# Required action
Take the entries below and print, exactly, the stretch from the line containing "ATOM 95 C C" through the line containing "ATOM 98 C CA", both included.
── Data for this task
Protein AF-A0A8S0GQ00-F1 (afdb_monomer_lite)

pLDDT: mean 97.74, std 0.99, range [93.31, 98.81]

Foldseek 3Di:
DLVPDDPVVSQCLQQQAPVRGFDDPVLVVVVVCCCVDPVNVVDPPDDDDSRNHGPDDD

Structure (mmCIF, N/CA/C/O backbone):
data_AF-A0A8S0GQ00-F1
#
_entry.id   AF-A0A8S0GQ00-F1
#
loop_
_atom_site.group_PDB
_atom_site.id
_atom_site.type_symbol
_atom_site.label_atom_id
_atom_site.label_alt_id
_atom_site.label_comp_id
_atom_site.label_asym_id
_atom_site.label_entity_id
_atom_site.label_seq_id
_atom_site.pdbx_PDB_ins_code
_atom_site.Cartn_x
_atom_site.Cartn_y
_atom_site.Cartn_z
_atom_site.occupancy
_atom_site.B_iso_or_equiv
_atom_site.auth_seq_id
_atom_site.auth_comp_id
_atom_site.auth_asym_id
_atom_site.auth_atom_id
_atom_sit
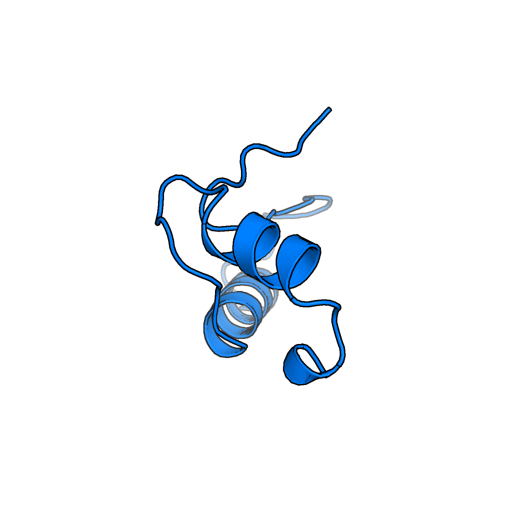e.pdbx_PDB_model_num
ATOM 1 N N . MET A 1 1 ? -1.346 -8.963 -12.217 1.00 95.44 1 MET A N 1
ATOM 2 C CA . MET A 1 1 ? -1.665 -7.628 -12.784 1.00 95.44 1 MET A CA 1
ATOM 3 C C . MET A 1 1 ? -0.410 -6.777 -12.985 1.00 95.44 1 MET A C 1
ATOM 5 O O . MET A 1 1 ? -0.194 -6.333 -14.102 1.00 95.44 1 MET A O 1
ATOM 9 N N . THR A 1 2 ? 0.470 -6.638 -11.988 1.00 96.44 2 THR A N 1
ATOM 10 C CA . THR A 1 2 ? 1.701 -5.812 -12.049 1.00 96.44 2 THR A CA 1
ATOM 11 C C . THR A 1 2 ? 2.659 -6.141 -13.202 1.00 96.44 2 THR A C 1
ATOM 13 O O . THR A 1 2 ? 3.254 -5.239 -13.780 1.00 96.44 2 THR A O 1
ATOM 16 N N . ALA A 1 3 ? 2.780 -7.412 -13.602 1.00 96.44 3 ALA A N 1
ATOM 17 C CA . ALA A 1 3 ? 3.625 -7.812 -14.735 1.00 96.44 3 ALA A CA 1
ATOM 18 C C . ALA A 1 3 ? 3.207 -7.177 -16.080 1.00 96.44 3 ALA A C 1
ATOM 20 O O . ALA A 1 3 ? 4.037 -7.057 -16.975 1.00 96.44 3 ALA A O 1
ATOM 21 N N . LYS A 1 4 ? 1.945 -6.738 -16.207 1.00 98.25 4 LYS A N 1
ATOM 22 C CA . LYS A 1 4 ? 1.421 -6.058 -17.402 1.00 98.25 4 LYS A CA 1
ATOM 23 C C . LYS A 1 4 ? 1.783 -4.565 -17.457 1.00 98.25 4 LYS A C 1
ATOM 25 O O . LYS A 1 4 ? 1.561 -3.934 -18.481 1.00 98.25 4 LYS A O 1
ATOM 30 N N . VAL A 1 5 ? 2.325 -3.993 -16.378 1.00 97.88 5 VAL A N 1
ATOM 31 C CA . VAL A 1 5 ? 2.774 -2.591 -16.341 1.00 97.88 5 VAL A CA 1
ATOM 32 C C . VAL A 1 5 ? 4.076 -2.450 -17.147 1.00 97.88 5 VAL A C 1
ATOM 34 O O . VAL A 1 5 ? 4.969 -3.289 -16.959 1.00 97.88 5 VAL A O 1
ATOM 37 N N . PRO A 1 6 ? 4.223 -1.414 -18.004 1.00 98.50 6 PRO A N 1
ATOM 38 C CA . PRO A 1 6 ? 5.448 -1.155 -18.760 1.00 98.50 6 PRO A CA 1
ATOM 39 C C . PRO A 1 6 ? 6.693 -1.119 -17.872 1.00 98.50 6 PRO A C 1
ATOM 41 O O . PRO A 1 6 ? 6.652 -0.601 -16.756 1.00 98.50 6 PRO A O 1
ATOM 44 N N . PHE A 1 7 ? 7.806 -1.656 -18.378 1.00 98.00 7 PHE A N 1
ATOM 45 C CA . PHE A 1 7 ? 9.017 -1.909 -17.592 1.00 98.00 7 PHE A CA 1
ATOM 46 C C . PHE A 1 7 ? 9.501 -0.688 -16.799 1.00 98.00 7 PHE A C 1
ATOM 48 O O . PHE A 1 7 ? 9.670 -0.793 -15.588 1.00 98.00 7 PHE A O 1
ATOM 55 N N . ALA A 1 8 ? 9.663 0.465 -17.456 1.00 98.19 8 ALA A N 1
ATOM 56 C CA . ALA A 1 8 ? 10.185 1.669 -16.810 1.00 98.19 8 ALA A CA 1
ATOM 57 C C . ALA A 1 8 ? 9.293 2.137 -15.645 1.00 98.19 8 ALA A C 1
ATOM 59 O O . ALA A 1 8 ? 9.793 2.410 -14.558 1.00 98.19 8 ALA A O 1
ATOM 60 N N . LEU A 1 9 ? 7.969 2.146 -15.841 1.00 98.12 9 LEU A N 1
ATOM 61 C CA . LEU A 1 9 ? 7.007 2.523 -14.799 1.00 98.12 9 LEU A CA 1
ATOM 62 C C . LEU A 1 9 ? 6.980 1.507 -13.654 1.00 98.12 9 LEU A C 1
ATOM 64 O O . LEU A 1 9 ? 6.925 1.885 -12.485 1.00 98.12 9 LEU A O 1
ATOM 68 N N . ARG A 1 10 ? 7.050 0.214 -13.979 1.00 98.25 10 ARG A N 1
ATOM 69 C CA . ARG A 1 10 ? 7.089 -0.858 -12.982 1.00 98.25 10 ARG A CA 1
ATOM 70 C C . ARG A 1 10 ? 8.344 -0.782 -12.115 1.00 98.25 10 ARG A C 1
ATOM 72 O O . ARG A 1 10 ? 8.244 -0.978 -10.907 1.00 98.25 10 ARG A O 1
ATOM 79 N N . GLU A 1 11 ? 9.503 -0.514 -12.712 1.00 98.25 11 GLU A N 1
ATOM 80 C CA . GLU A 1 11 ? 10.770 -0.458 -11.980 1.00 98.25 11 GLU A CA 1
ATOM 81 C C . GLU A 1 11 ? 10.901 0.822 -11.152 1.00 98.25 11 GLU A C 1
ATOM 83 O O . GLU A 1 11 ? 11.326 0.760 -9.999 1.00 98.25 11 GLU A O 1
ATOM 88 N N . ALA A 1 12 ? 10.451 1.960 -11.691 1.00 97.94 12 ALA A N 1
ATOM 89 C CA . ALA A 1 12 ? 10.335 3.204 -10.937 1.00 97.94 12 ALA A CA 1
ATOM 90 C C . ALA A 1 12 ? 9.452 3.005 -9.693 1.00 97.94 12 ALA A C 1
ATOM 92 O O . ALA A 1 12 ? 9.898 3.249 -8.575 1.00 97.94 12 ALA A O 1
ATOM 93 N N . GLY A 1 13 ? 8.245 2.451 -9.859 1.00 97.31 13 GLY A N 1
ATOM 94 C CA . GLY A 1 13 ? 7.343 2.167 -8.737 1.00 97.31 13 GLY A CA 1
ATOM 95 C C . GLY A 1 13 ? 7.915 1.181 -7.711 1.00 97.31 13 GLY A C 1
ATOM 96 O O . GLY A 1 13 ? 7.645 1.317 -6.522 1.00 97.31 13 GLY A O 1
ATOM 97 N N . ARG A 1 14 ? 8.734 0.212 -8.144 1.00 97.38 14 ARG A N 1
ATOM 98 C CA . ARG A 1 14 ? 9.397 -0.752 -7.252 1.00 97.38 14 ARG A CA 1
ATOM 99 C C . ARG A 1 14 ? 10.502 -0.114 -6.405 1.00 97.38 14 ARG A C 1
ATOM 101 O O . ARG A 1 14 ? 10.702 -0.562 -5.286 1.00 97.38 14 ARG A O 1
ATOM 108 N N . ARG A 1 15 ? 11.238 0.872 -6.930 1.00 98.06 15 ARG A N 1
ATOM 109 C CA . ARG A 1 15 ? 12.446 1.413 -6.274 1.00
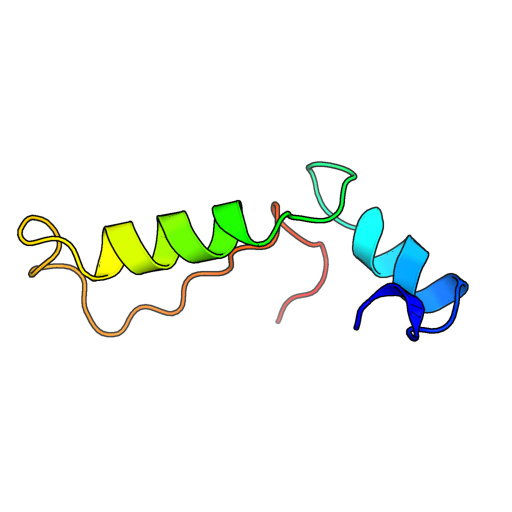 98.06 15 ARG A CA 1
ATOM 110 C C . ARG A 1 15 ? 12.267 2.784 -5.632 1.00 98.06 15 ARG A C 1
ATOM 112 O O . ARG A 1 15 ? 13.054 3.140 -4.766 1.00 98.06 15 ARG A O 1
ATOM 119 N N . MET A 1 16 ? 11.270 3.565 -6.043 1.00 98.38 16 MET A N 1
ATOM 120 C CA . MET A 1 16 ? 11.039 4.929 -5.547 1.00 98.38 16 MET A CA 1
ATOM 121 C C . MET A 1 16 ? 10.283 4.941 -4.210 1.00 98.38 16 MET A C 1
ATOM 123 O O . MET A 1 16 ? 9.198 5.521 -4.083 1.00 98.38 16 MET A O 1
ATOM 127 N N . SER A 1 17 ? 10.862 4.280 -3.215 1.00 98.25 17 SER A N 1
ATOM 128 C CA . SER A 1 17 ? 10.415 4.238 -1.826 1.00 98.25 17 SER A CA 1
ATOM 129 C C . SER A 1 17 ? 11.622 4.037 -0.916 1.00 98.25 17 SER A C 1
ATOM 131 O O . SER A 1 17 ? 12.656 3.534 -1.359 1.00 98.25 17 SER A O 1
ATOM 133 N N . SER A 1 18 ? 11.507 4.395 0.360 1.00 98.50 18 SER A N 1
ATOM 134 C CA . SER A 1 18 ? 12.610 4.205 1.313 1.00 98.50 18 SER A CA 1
────
# Task solution
ATOM 95 C C . GLY A 1 13 ? 7.915 1.181 -7.711 1.00 97.31 13 GLY A C 1
ATOM 96 O O . GLY A 1 13 ? 7.645 1.317 -6.522 1.00 97.31 13 GLY A O 1
ATOM 97 N N . ARG A 1 14 ? 8.734 0.212 -8.144 1.00 97.38 14 ARG A N 1
ATOM 98 C CA . ARG A 1 14 ? 9.397 -0.752 -7.252 1.00 97.38 14 ARG A CA 1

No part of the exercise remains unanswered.